At any time over the next seven years, subsequent recipients can check a document against the version stored in the repository to verify its authenticity, AuthentiDate said.

The EPM technology complies with standards set forth in the U.S. Electronic Signatures in Global and National Commerce (ESIGN) Act of 2000, which gave legal status to digital signatures. However, without a case to test the validity of the technology, there is no way to know whether courts will accept EPMs, Chamberlain said.

To use the service, customers must be running either Microsoft Office XP or Microsoft Office 2003 and download a special Office EPM extension developed by the USPS and AuthentiDate, according to Richard Reichgut, vice president of marketing at AuthentiDate.

Customers must also set up an EPM account through the USPS Web site and have a valid digital certificate to sign the documents, Chamberlain said.

Certificate authority GeoTrust is offering digital certificates for use with the program, but certificates from other authorities can be used as well, he said.

Once installed, the Office extension adds an EPM toolbar to Microsoft Word with options for applying electronic postmarks to documents, checking the EPM on a document and managing the USPS EPM account, Reichgut said.

Clicking the Apply EPM button will launch a step-by-step process for locking the document’s content, signing it with the user’s digital certificate and placing a record of the signed document in the USPS EPM repository. Once the document has been signed, a USPS EPM logo will be affixed to the document indicating that it is signed and the content is valid.

For documents that need to be signed by multiple parties such as contracts and nondisclosure agreements, the document’s author can attach multiple EPMs that must be signed by each party. The USPS EPM ensures that the document’s content is not altered as it is passed from party to party, AuthentiDate said.

Through their USPS account, customers can purchase blocks of EPMs, just as they would buy blocks of stamps, he said.

The per-postmark price will range from 80 cents for a block of 25 EPMs to 10 cents per EPM for a block of 1 million or more electronic postmarks, he said.

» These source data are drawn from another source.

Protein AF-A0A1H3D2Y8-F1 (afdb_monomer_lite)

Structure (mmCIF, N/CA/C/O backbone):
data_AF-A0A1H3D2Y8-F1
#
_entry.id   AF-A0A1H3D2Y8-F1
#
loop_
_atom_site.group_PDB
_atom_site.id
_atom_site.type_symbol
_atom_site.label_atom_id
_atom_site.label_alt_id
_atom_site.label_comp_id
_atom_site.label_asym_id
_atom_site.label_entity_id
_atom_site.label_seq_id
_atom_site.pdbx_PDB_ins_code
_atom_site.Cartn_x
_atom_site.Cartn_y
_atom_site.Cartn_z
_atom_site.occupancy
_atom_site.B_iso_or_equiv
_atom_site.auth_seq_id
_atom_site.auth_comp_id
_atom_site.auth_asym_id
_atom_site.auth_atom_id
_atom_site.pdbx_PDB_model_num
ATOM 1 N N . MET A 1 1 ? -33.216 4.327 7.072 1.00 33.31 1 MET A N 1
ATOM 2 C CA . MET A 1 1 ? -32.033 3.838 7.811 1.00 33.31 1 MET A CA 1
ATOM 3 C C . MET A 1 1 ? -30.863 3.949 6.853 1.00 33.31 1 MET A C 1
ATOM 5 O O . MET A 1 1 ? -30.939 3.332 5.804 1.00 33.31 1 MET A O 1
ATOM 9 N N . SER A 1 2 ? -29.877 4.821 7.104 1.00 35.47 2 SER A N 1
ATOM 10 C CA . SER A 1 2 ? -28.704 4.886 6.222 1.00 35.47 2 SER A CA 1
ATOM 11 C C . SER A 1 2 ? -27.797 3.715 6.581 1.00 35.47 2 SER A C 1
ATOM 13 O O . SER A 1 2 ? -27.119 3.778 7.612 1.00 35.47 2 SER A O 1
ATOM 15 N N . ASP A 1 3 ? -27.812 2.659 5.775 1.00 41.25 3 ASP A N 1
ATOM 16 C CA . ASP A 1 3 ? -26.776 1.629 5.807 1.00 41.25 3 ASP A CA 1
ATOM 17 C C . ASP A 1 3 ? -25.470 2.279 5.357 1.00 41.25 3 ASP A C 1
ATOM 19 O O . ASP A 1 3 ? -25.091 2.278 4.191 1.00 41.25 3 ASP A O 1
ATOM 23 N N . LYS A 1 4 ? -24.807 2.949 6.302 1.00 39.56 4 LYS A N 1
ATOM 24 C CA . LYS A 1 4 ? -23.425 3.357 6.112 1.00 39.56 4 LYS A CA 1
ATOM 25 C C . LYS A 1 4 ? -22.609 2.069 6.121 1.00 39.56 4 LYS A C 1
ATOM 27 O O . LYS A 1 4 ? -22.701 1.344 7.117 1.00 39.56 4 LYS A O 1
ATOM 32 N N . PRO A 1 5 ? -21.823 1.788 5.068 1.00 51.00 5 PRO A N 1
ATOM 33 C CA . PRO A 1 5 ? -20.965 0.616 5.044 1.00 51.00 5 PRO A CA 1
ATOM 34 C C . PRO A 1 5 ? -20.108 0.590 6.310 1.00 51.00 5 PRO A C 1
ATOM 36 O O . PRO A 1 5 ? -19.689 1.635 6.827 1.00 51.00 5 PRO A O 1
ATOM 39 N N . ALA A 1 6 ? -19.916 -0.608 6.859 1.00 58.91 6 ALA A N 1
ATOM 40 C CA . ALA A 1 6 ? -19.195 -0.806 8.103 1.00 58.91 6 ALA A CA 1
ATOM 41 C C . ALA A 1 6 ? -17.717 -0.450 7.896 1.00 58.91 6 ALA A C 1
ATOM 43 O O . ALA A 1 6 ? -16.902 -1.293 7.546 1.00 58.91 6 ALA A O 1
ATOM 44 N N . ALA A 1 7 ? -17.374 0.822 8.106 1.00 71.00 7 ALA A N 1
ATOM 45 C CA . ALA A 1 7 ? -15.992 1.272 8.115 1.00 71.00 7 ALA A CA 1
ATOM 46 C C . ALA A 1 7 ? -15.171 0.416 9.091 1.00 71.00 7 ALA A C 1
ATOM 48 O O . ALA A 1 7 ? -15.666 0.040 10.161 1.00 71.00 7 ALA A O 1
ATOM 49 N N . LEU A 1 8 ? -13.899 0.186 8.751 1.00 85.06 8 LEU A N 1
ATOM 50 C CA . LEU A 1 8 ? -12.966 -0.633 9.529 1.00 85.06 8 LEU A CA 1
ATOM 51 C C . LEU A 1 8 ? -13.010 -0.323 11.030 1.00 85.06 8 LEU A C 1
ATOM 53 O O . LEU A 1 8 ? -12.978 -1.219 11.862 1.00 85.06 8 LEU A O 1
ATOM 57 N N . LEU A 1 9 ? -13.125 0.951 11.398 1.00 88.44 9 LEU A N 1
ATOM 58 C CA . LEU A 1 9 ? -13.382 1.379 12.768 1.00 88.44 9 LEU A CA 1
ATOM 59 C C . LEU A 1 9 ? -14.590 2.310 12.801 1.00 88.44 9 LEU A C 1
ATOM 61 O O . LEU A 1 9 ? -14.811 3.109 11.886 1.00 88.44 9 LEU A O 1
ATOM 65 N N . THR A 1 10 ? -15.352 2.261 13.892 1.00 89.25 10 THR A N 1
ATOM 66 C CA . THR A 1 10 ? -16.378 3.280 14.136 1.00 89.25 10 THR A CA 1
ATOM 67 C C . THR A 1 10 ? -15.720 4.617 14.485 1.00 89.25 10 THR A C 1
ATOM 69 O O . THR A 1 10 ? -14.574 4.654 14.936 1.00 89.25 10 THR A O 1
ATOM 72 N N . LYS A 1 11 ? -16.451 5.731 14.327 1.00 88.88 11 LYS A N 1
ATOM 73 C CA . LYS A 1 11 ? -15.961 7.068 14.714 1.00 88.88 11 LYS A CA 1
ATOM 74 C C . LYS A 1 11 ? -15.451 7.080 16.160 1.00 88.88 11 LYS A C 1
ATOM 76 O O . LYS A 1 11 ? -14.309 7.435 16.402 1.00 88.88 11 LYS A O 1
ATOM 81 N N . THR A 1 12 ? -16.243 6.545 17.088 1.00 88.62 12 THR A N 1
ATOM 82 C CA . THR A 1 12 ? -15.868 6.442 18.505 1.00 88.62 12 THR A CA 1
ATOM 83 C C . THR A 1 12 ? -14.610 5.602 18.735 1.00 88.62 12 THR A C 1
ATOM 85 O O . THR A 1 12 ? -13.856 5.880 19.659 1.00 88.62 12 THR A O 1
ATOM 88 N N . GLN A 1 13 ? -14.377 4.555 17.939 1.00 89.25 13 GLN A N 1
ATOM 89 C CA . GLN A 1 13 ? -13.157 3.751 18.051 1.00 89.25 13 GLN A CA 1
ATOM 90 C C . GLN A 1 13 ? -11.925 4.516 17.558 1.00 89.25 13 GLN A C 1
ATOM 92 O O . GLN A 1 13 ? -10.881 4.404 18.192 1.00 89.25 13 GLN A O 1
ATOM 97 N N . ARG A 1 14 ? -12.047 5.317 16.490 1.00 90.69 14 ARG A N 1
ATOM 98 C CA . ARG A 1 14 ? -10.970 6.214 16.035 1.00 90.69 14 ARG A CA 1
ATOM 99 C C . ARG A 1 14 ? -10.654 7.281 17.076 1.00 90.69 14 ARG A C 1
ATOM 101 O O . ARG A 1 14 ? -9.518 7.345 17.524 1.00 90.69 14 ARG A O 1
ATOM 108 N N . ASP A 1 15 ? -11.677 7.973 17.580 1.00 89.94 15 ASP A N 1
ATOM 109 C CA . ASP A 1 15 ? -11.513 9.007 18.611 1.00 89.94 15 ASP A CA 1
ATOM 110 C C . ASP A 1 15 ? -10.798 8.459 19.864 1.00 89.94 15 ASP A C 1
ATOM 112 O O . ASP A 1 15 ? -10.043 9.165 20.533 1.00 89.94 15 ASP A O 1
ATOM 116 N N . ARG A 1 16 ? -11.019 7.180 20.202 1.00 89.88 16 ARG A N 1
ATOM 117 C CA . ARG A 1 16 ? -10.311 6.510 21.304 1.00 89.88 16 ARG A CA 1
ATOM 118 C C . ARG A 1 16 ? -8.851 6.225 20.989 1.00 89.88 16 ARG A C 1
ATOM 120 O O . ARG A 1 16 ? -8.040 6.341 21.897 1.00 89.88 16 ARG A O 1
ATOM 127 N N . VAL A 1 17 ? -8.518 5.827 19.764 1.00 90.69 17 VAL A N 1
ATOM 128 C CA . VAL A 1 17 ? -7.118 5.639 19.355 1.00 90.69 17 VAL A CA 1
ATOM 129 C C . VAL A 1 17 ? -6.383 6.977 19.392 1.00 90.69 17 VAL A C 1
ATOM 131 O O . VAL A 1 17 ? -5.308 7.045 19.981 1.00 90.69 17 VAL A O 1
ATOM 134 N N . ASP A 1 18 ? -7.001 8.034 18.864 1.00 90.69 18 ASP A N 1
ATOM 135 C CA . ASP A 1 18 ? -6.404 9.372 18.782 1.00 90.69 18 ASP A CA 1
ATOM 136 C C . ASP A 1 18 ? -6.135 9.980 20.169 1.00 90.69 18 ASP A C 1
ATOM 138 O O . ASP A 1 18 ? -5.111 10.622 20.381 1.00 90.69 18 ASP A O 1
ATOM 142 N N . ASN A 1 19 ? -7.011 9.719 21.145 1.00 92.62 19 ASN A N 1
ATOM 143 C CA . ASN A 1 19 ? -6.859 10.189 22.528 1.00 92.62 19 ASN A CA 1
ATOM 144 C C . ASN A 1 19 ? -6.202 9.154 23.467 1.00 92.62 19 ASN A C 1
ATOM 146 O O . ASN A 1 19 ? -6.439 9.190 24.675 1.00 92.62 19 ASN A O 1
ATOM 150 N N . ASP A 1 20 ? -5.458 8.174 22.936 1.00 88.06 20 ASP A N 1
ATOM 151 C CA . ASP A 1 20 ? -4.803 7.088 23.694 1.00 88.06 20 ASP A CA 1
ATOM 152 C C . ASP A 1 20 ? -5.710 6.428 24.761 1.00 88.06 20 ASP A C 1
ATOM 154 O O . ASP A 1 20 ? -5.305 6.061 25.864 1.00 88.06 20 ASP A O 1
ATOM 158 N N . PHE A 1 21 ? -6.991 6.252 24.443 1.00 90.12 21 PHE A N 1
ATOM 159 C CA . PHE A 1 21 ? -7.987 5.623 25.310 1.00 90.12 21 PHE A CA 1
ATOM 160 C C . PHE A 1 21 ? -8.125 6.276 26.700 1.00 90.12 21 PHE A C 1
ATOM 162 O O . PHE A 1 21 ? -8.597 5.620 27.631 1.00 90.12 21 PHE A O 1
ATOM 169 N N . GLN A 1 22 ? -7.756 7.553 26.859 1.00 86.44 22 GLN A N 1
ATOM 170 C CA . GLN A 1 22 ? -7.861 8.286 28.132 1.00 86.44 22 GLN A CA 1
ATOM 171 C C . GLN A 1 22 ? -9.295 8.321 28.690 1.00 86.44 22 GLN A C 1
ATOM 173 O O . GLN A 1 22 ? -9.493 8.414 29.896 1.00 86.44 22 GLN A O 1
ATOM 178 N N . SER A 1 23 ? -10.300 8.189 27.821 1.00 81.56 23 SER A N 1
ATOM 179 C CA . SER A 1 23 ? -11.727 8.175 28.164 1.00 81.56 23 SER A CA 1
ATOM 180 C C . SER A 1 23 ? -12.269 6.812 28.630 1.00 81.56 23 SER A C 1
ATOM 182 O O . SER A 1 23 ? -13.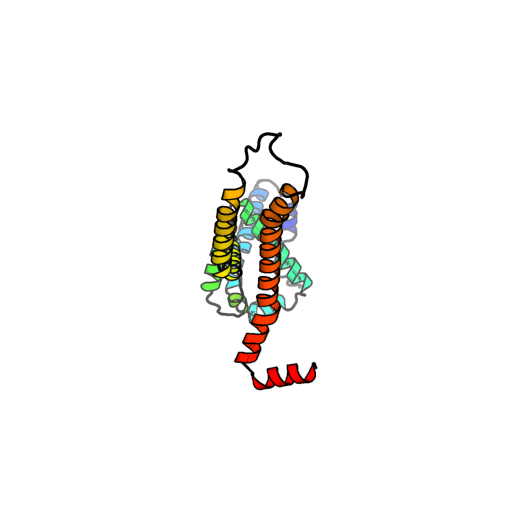485 6.652 28.761 1.00 81.56 23 SER A O 1
ATOM 184 N N . VAL A 1 24 ? -11.413 5.801 28.836 1.00 83.06 24 VAL A N 1
ATOM 185 C CA . VAL A 1 24 ? -11.833 4.423 29.144 1.00 83.06 24 VAL A CA 1
ATOM 186 C C . VAL A 1 24 ? -11.077 3.850 30.350 1.00 83.06 24 VAL A C 1
ATOM 188 O O . VAL A 1 24 ? -9.850 3.800 30.365 1.00 83.06 24 VAL A O 1
ATOM 191 N N . ASP A 1 25 ? -11.818 3.304 31.318 1.00 82.94 25 ASP A N 1
ATOM 192 C CA . ASP A 1 25 ? -11.255 2.691 32.532 1.00 82.94 25 ASP A CA 1
ATOM 193 C C . ASP 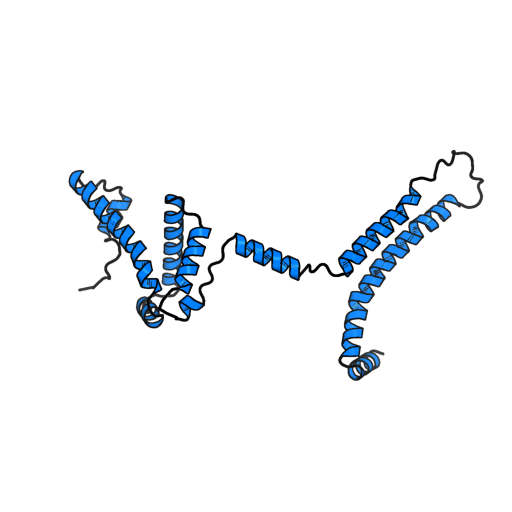A 1 25 ? -10.406 1.438 32.253 1.00 82.94 25 ASP A C 1
ATOM 195 O O . ASP A 1 25 ? -10.708 0.646 31.358 1.00 82.94 25 ASP A O 1
ATOM 199 N N . GLY A 1 26 ? -9.379 1.188 33.074 1.00 79.00 26 GLY A N 1
ATOM 200 C CA . GLY A 1 26 ? -8.269 0.261 32.789 1.00 79.00 26 GLY A CA 1
ATOM 201 C C . GLY A 1 26 ? -8.633 -1.145 32.275 1.00 79.00 26 GLY A C 1
ATOM 202 O O . GLY A 1 26 ? -8.068 -1.610 31.281 1.00 79.00 26 GLY A O 1
ATOM 203 N N . ALA A 1 27 ? -9.595 -1.842 32.892 1.00 80.19 27 ALA A N 1
ATOM 204 C CA . ALA A 1 27 ? -10.001 -3.179 32.432 1.00 80.19 27 ALA A CA 1
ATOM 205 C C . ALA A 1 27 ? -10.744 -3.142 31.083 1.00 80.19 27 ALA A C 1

There is no charge for subsequent readers to verify the document, and Office 97 and 2000 users can verify EPM marked documents, though they cannot generate new electronic postmarks, Reichgut said.

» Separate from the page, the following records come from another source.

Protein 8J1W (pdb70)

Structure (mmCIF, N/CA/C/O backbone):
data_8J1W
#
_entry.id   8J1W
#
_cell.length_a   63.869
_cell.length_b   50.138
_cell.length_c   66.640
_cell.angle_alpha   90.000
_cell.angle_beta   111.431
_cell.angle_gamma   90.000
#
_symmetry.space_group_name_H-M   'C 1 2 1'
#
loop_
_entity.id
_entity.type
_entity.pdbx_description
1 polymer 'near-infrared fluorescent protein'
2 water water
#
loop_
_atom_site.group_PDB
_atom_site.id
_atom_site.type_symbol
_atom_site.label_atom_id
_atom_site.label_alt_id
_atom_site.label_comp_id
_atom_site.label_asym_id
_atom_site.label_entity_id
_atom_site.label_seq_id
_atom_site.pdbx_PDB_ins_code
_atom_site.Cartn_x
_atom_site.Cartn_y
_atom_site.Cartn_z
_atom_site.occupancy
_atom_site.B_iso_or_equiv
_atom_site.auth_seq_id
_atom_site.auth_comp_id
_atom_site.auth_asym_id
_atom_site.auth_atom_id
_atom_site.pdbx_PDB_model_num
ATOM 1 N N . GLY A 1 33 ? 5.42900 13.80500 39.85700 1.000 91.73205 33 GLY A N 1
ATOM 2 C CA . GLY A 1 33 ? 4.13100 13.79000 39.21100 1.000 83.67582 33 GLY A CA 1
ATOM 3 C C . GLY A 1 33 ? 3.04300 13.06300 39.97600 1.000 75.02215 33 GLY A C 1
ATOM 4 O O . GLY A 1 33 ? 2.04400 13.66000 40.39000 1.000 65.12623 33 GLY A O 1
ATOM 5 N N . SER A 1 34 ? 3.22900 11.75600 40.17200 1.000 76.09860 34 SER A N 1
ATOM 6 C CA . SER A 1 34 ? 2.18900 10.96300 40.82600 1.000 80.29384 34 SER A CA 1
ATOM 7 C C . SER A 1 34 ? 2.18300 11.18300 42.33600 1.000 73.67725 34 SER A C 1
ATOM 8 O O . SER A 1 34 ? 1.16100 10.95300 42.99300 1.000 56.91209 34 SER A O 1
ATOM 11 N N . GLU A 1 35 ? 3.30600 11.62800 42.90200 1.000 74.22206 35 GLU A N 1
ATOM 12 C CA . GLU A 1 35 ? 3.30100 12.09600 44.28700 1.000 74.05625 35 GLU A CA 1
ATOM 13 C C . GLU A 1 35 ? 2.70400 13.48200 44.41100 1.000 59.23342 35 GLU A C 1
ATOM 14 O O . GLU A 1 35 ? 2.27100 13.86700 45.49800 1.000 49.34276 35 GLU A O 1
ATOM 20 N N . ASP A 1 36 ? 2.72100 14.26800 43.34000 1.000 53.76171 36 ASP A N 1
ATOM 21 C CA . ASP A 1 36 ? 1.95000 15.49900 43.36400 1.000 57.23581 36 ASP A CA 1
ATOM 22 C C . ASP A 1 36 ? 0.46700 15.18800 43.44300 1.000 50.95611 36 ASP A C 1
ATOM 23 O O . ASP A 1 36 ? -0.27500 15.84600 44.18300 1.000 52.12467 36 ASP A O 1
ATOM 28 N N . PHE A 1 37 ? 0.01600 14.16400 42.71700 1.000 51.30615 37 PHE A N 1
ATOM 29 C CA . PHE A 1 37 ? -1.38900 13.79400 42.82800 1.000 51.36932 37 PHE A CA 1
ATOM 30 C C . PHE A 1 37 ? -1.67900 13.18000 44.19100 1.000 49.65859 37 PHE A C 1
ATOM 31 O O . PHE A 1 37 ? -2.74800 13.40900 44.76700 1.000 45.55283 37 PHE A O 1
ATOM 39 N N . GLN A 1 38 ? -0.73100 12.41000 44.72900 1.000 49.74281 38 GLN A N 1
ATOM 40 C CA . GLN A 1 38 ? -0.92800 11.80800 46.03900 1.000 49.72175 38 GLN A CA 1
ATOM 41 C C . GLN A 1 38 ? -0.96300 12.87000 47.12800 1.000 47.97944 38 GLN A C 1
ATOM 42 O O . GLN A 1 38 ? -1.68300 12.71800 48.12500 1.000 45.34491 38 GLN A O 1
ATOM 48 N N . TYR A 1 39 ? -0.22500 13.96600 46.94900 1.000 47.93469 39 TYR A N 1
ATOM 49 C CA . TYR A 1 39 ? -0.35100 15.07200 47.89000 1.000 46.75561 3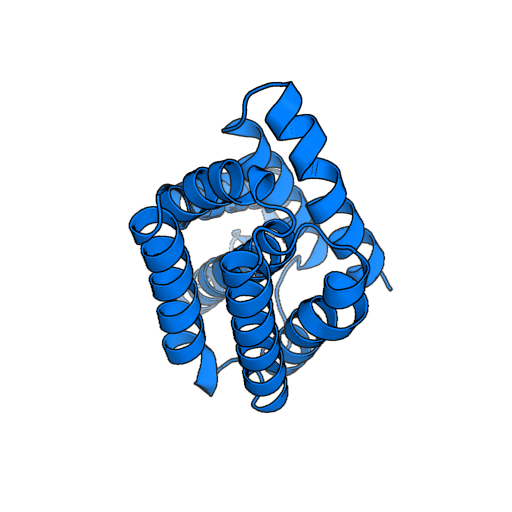9 TYR A CA 1
ATOM 50 C C . TYR A 1 39 ? -1.74700 15.67900 47.82400 1.000 49.58489 39 TYR A C 1
ATOM 51 O O . TYR A 1 39 ? -2.33900 16.00500 48.86400 1.000 48.56898 39 TYR A O 1
ATOM 60 N N . ALA A 1 40 ? -2.29300 15.83600 46.61000 1.000 42.64459 40 ALA A N 1
ATOM 61 C CA . ALA A 1 40 ? -3.67600 16.28000 46.47300 1.000 39.48631 40 ALA A CA 1
ATOM 62 C C . ALA A 1 40 ? -4.62500 15.32300 47.18300 1.000 40.78121 40 ALA A C 1
ATOM 63 O O . ALA A 1 40 ? -5.47600 15.74800 47.97500 1.000 36.92285 40 ALA A O 1
ATOM 65 N N . ILE A 1 41 ? -4.47900 14.02000 46.91600 1.000 45.33175 41 ILE A N 1
ATOM 66 C CA . ILE A 1 41 ? -5.33000 13.01400 47.54700 1.000 50.20076 41 ILE A CA 1
ATOM 67 C C . ILE A 1 41 ? -5.22600 13.10900 49.06200 1.000 48.41896 41 ILE A C 1
ATOM 68 O O . ILE A 1 41 ? -6.24100 13.11300 49.77000 1.000 41.33390 41 ILE A O 1
ATOM 73 N N . ASP A 1 42 ? -3.98900 13.17300 49.57700 1.000 40.26535 42 ASP A N 1
ATOM 74 C CA . ASP A 1 42 ? -3.77400 13.28900 51.02000 1.000 41.99451 42 ASP A CA 1
ATOM 75 C C . ASP A 1 42 ? -4.45900 14.53100 51.59200 1.000 43.27624 42 ASP A C 1
ATOM 76 O O . ASP A 1 42 ? -5.00500 14.48900 52.70400 1.000 45.11067 42 ASP A O 1
ATOM 81 N N . MET A 1 43 ? -4.42200 15.65600 50.86900 1.000 37.39396 43 MET A N 1
ATOM 82 C CA . MET A 1 43 ? -5.13700 16.84300 51.34000 1.000 36.66492 43 MET A CA 1
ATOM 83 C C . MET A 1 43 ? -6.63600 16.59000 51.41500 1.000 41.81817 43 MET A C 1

The Microsoft Office extension streamlines what was a loosely developed effort to bring EPM technology into the mainstream, according to the USPS’ Chamberlain.

The USPS and AuthentiDate only offered a software development kit that interested parties could download and use to build their own EPM plug-ins. The Office plug-in has already been integrated with Microsoft Office 2003 and tested by the USPS, Chamberlain said.

“Previously, buying an EPM was like buying an engine, whereas now you can buy the whole car,” he said.

Only a handful of organizations have tried out the EPM technology, largely because of the integration hurdles, Chamberlain said.

With a new “ready to use” plug-in for Office, the Postal Service is hoping that EPM adoption picks up and that companies begin to see EPM as a replacement for slow and costly courier and fax services, especially in organizations that handle a high volume of sensitive documents such law offices and federal, state and local governments, he said.